Um executivo carrancudo faz Ana recomeçar sua vida após uma discussão que culminou em sua demissão, muitas mudanças à vista, ela tem que lidar com problemas pessoais e buscar novos ares, enquanto o amor finalmente bate a sua porte de uma forma totalmente inesperada e indesejada, será que ela consegue superar seus problemas e o rancor que guarda da pessoa pela qual se apaixonou?

Capítulo 1 O tempo virou

A chuva batendo no telhado, copiosamente, desde que se lembrava, não tinha visto o sol, nem de relance o mês todo, já estava acabando novembro, teoricamente a primavera daria lugar a um verão ensolarado no Natal no Hemisfério Sul.

Desde pequena, sua cidade natal era famosa pelas longas temporadas de chuva, tinha ótimas lembranças de banhos de chuva no verão, também de ficar sentada na janela observando a chuva lavar tudo pelo caminho, não importava quantos dias já se passavam chovendo, sempre vinha uma tormenta mais forte e sempre havia o que carregar, nasceu em uma casa no alto de uma colina.

Depois de alguns anos, mudou-se de cidade e descobriu que a chuva não era rotina em outros lugares, sentiu falta da umidade, logo retornou e a chuva novamente fez parte de sua rotina, tão certo como viver numa nuvem, os dias de sol, por serem mais escassos, eram aproveitados de forma plena, era como se quando a chuva dava trégua tudo parecia mais sublime.

Naquele dia, contudo, já adulta, não reparava mais no tempo, sol ou chuva, eram parte da rotina, na verdade a chuva a tornava resmungona, sempre que podia, dava uma volta em alguma cidade para ver um pouco mais de sol, principalmente na casa dos pais que ficava no litoral. Levantou-se com o barulho com que acordou da água transbordando da calha e respingando em algum objeto no chão.

Aquele barulho a deixava inquieta, alguma coisa dentro dela ficava a flor da pele, algo estava errado, desceu as escadas e deu comida aos cachorros, tinha dois companheiros de guarda fiéis, sempre felizes independente do tempo, da hora ou do humor da dona.

Foi depois então ver o que estava fazendo barulho na sua janela, como temia, um balcão com seus vasos de flores foi derrubado. Imediatamente fez uma varredura, patas de lama em todos os lugares na garagem.

Ao que parece os dois monstrinhos caninos se mantiveram ocupados por toda a noite, o barulho que ouviu a noite não foi um trovão ao final, eram os monstrinhos derrubando o balcão, e o barulho que seguia a calha era água batendo nos vasos caídos.

Ótima maneira de começar um dia, mal passava das 7 da manhã, pegou um balde, vassoura e pano, ia se atrasar para o trabalho, mas não ia deixar que os dois monstrinhos fizessem mais bagunça e também precisava tentar salvar suas flores, juntando o pouco que sobrou de terra do chão.

Passava das oito e meia quando finalmente chegou ao escritório, seus colegas, na verdade sua equipe de trabalho nem comentaram seu atraso, ultimamente não conseguia chegar no horário, péssimo exemplo para gerente.

Ao que parecia chegar às oito da manhã era uma missão impossível, também não cobrava pontualidade de ninguém, tinha em mente que a produtividade vinha em primeiro lugar, quer chegar às dez da manhã e sair às cinco da tarde? Tudo bem, desde que no decorrer do dia se trabalhe com excelência e se produza acima dos colegas.

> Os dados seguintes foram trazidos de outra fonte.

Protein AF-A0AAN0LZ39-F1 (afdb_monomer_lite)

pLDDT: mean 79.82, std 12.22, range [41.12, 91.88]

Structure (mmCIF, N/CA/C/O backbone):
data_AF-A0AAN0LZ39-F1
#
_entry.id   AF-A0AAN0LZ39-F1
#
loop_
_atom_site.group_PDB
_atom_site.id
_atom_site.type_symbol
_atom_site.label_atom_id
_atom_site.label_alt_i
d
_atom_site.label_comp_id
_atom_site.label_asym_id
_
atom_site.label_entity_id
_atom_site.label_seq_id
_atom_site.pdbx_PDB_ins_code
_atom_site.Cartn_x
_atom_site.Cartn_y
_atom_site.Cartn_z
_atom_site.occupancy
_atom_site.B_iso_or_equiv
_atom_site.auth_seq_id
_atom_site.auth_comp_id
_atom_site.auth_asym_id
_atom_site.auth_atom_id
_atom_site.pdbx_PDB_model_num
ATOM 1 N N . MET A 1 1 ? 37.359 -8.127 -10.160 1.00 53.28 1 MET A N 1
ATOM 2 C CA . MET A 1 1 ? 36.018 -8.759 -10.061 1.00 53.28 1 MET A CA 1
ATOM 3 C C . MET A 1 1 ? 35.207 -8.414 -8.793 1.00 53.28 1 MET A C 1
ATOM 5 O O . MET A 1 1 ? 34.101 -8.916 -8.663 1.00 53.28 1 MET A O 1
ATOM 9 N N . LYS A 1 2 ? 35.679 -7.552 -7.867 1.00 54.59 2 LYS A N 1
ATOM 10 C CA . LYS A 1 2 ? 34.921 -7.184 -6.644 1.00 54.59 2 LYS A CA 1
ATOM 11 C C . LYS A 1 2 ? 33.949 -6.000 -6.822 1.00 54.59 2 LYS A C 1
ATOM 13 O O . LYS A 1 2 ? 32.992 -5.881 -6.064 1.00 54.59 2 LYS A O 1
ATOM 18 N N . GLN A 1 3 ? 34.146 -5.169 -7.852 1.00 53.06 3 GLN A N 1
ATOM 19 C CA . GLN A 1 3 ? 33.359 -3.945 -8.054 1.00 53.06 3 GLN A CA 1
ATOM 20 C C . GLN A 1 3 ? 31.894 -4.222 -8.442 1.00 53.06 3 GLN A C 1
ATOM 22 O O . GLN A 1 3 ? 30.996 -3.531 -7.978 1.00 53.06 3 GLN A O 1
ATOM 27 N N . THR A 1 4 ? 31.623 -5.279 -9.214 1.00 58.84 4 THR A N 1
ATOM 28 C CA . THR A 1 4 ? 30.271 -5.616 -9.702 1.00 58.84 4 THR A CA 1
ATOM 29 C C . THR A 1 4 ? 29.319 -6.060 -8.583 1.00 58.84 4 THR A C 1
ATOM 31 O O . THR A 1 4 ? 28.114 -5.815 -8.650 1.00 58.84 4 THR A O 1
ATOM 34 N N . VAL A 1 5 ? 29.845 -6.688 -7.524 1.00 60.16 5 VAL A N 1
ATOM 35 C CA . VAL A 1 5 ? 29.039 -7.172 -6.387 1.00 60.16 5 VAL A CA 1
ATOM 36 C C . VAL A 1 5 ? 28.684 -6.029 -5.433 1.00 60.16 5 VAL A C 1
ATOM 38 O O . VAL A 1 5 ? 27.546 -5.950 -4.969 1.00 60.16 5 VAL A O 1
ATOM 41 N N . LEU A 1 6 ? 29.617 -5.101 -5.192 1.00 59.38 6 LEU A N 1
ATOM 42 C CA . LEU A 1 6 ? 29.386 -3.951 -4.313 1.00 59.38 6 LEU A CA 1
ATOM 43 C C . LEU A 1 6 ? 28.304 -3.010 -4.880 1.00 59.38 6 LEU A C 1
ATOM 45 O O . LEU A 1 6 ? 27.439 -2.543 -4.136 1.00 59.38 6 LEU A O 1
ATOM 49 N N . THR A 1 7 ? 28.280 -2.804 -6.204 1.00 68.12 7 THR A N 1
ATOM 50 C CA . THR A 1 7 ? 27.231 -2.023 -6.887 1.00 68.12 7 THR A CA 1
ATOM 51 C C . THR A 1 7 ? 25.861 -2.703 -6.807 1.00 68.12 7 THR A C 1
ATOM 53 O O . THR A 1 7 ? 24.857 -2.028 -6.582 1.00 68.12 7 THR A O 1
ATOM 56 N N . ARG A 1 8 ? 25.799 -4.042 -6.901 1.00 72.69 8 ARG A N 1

Todos admiravam e gostavam de sua maneira de gerir, também tinha aqueles que reclamavam, principalmente por que seguiam estritamente as regras, mas produziam pouco, não gostavam de serem cobrados, entrar na hora e sair na hora era tudo que eles achavam ser suficiente para a empresa.

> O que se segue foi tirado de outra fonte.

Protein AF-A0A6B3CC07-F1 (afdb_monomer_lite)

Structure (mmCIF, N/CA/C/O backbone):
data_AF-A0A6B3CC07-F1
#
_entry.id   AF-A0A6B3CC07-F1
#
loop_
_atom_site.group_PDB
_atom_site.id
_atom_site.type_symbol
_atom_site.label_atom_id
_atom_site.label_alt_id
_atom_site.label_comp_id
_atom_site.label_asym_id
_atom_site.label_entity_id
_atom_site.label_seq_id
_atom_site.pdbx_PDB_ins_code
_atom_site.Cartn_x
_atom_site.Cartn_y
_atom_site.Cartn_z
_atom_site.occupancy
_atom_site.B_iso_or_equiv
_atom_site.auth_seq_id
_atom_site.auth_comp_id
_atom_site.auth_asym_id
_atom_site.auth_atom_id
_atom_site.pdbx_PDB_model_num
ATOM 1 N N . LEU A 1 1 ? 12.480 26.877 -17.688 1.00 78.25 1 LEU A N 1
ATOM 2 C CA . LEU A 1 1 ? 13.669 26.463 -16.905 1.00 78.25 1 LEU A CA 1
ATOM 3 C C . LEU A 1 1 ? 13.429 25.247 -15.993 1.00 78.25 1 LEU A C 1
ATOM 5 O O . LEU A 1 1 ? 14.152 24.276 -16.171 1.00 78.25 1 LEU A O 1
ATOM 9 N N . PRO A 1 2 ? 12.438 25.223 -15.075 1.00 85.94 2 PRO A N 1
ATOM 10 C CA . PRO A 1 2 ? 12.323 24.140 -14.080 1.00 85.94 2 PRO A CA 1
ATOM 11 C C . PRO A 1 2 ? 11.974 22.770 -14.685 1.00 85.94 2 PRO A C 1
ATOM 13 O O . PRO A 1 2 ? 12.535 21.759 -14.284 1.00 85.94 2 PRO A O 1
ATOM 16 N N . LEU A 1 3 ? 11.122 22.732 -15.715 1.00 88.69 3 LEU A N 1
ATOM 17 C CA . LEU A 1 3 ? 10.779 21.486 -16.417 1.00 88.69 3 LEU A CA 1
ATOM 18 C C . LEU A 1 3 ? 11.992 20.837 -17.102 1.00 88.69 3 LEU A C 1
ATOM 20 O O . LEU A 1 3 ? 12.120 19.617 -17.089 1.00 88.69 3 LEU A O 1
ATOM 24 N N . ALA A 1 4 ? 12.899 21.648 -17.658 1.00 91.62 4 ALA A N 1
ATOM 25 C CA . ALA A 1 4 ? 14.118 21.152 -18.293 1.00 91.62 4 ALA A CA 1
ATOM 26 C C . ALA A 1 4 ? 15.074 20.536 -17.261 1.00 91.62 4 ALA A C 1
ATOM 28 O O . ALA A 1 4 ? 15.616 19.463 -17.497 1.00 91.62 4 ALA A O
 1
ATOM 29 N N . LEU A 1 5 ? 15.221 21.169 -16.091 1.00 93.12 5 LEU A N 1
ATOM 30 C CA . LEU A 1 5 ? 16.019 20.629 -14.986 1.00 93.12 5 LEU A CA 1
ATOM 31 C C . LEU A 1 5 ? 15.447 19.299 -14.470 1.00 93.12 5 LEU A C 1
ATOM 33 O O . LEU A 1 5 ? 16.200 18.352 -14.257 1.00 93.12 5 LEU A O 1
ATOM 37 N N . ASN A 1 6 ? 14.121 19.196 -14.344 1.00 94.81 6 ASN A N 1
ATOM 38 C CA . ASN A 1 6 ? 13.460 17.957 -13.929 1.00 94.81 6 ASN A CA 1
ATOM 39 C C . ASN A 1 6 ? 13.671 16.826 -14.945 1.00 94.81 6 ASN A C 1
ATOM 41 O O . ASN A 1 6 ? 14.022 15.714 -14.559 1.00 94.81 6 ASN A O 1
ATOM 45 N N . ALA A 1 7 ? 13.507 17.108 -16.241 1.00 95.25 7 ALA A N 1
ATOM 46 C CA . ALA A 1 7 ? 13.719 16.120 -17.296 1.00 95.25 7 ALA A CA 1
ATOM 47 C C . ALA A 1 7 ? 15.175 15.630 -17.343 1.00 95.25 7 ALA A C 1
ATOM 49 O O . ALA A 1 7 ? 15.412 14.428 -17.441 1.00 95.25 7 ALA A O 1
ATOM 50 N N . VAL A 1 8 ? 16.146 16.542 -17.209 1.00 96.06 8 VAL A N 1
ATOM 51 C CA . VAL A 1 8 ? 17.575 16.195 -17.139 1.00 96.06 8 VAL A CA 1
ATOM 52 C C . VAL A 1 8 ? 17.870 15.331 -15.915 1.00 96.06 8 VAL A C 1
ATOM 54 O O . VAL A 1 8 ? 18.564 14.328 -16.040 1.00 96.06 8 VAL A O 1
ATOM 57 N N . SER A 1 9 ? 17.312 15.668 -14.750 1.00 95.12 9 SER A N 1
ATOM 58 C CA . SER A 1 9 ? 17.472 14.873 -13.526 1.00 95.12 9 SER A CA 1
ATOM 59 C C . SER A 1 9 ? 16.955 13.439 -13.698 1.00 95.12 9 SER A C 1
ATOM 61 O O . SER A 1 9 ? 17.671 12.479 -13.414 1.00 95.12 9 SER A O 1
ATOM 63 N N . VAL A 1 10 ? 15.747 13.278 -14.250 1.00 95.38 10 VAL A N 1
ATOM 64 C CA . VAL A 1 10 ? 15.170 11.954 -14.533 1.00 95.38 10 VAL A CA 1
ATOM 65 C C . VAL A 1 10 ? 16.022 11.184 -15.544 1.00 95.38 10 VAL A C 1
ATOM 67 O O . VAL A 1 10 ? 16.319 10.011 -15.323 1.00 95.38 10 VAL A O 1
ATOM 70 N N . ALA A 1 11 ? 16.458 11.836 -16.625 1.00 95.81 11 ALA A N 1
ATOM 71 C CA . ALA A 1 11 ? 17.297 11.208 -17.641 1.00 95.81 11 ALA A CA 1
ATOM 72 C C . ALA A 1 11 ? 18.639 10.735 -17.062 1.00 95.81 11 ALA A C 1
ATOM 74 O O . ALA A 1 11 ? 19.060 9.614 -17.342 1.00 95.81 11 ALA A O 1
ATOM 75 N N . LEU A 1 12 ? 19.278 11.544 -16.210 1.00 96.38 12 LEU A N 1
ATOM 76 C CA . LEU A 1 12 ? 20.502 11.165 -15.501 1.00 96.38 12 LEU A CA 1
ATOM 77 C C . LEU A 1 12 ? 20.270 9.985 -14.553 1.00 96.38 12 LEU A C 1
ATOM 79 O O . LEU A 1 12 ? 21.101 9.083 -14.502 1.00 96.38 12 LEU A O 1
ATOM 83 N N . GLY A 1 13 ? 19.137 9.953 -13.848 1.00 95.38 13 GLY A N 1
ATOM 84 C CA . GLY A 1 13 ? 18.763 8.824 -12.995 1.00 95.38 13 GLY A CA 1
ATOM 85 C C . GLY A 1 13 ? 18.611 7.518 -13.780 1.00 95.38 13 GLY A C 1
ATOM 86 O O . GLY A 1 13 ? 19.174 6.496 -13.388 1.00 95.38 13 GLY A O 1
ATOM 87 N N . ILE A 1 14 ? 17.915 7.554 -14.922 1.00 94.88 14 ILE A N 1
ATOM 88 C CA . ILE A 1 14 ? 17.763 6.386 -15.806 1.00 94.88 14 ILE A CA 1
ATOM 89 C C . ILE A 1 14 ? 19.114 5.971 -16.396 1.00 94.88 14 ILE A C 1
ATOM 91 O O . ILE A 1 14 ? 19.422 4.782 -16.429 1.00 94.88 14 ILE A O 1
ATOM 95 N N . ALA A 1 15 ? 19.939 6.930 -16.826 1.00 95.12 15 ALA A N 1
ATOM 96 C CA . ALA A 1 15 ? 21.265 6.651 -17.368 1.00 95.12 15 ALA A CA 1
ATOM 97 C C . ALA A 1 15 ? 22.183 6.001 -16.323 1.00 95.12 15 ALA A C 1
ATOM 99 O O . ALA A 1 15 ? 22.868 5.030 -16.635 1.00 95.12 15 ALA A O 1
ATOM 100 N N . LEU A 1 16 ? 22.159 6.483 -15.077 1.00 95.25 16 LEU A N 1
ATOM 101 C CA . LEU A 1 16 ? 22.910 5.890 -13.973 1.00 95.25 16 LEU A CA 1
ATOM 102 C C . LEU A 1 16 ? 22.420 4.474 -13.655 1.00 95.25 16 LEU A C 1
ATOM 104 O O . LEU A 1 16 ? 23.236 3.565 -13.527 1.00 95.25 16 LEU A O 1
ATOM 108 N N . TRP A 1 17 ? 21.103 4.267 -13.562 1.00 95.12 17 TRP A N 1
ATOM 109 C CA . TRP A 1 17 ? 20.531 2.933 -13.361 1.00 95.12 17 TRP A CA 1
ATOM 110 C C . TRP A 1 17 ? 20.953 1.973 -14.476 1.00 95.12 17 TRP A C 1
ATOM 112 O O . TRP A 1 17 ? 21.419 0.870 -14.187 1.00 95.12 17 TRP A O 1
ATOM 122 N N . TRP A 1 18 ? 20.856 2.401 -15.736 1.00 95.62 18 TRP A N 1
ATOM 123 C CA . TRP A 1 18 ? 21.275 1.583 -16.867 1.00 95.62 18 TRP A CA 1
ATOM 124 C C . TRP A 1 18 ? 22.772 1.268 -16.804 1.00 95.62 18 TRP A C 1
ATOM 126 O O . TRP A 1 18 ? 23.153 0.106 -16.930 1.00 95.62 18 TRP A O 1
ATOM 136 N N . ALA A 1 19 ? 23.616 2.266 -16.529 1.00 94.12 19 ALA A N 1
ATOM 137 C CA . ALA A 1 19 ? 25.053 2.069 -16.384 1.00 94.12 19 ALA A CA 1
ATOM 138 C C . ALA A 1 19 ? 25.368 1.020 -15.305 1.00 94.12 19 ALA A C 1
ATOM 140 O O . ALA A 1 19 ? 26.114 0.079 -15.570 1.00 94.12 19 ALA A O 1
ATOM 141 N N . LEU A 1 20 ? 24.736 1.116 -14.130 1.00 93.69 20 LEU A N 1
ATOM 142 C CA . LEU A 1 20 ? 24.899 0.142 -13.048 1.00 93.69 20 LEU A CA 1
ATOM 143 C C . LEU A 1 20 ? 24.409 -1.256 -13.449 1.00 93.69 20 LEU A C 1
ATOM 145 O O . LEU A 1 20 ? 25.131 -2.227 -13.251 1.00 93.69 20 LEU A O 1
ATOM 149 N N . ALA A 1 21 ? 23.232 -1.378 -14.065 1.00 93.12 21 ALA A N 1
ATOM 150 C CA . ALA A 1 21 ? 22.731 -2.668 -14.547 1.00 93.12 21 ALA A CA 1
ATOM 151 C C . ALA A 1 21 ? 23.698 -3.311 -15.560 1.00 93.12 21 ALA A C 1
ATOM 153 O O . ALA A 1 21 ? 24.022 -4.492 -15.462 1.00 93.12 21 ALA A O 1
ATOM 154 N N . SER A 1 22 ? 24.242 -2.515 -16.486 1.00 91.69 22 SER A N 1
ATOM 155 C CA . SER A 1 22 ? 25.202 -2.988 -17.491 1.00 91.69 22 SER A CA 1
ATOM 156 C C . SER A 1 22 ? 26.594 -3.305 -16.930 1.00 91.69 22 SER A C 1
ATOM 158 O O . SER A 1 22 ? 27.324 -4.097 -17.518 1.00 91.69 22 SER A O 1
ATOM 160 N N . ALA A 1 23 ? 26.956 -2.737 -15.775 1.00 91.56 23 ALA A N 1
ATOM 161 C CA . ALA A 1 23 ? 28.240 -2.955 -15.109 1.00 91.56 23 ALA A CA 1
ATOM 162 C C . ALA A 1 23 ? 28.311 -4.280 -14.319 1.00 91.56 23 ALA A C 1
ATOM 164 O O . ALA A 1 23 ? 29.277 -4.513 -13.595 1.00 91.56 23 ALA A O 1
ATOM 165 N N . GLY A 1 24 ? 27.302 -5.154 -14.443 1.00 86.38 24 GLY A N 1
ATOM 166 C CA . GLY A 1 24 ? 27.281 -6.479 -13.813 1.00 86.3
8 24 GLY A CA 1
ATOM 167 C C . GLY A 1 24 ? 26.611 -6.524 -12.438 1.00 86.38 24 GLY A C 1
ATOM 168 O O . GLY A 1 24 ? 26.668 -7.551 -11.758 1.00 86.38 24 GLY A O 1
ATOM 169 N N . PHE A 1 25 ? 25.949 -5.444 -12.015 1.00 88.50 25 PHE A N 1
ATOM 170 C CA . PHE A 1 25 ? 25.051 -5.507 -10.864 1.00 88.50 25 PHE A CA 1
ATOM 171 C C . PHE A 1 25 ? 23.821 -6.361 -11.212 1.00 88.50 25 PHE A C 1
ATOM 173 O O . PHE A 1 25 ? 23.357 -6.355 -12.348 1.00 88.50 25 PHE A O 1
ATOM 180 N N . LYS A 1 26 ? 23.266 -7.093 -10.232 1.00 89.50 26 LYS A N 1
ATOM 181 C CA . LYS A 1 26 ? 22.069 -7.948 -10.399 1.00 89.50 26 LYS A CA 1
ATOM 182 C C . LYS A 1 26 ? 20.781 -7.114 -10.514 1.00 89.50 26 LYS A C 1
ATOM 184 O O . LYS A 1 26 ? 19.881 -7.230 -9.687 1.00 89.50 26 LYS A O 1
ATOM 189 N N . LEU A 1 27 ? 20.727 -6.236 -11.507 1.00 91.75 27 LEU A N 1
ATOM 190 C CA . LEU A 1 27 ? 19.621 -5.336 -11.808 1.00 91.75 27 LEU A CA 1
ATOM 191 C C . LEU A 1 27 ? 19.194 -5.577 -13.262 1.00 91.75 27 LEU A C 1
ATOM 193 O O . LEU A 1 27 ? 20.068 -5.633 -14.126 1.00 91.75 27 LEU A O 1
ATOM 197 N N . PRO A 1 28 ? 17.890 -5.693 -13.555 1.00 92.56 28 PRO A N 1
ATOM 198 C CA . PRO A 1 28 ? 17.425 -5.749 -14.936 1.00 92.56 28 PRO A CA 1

Mesmo como gerente nunca tinha demitido ninguém, pelo menos não diretamente, buscava remanejar alguém que não se encaixava na equipe, trocando funcionário com outro setor, por isso sua equipe era cobrada constantemente e ela se via na obrigação de passar a situação real para todos, sem passar a mão na cabeça de ninguém.

Naquele dia, tudo parecia conspirar para dar errado, além de chegar atrasada, acabou esquecendo de ir para um reunião na parte da tarde, ficou tão atarefada a manhã toda que não foi almoçar, então no meio da tarde resolveu comer um lanche como ultimamente sempre fazia, um horário de almoço num intervalo curto.

Quando já estava sentada na cafeteria esperando seu pedido ficar pronto, recebe uma mensagem do chefe: “onde você está?”, respondeu depressa: “cafeteria, almoço”, recebeu em resposta: "esqueceu a reunião as 15:30?”, em seguida: “estamos esperando você".

“Que dia”, pensou, respondeu que retornaria imediatamente, pediu para a atendente embalar o pedido para viagem e saiu correndo pela rua com seu guarda chuva laranja, não era mais do que dois quarteirões, mas não queria dar mais mancada de fazer o chefe esperar ainda mais para iniciar a reunião.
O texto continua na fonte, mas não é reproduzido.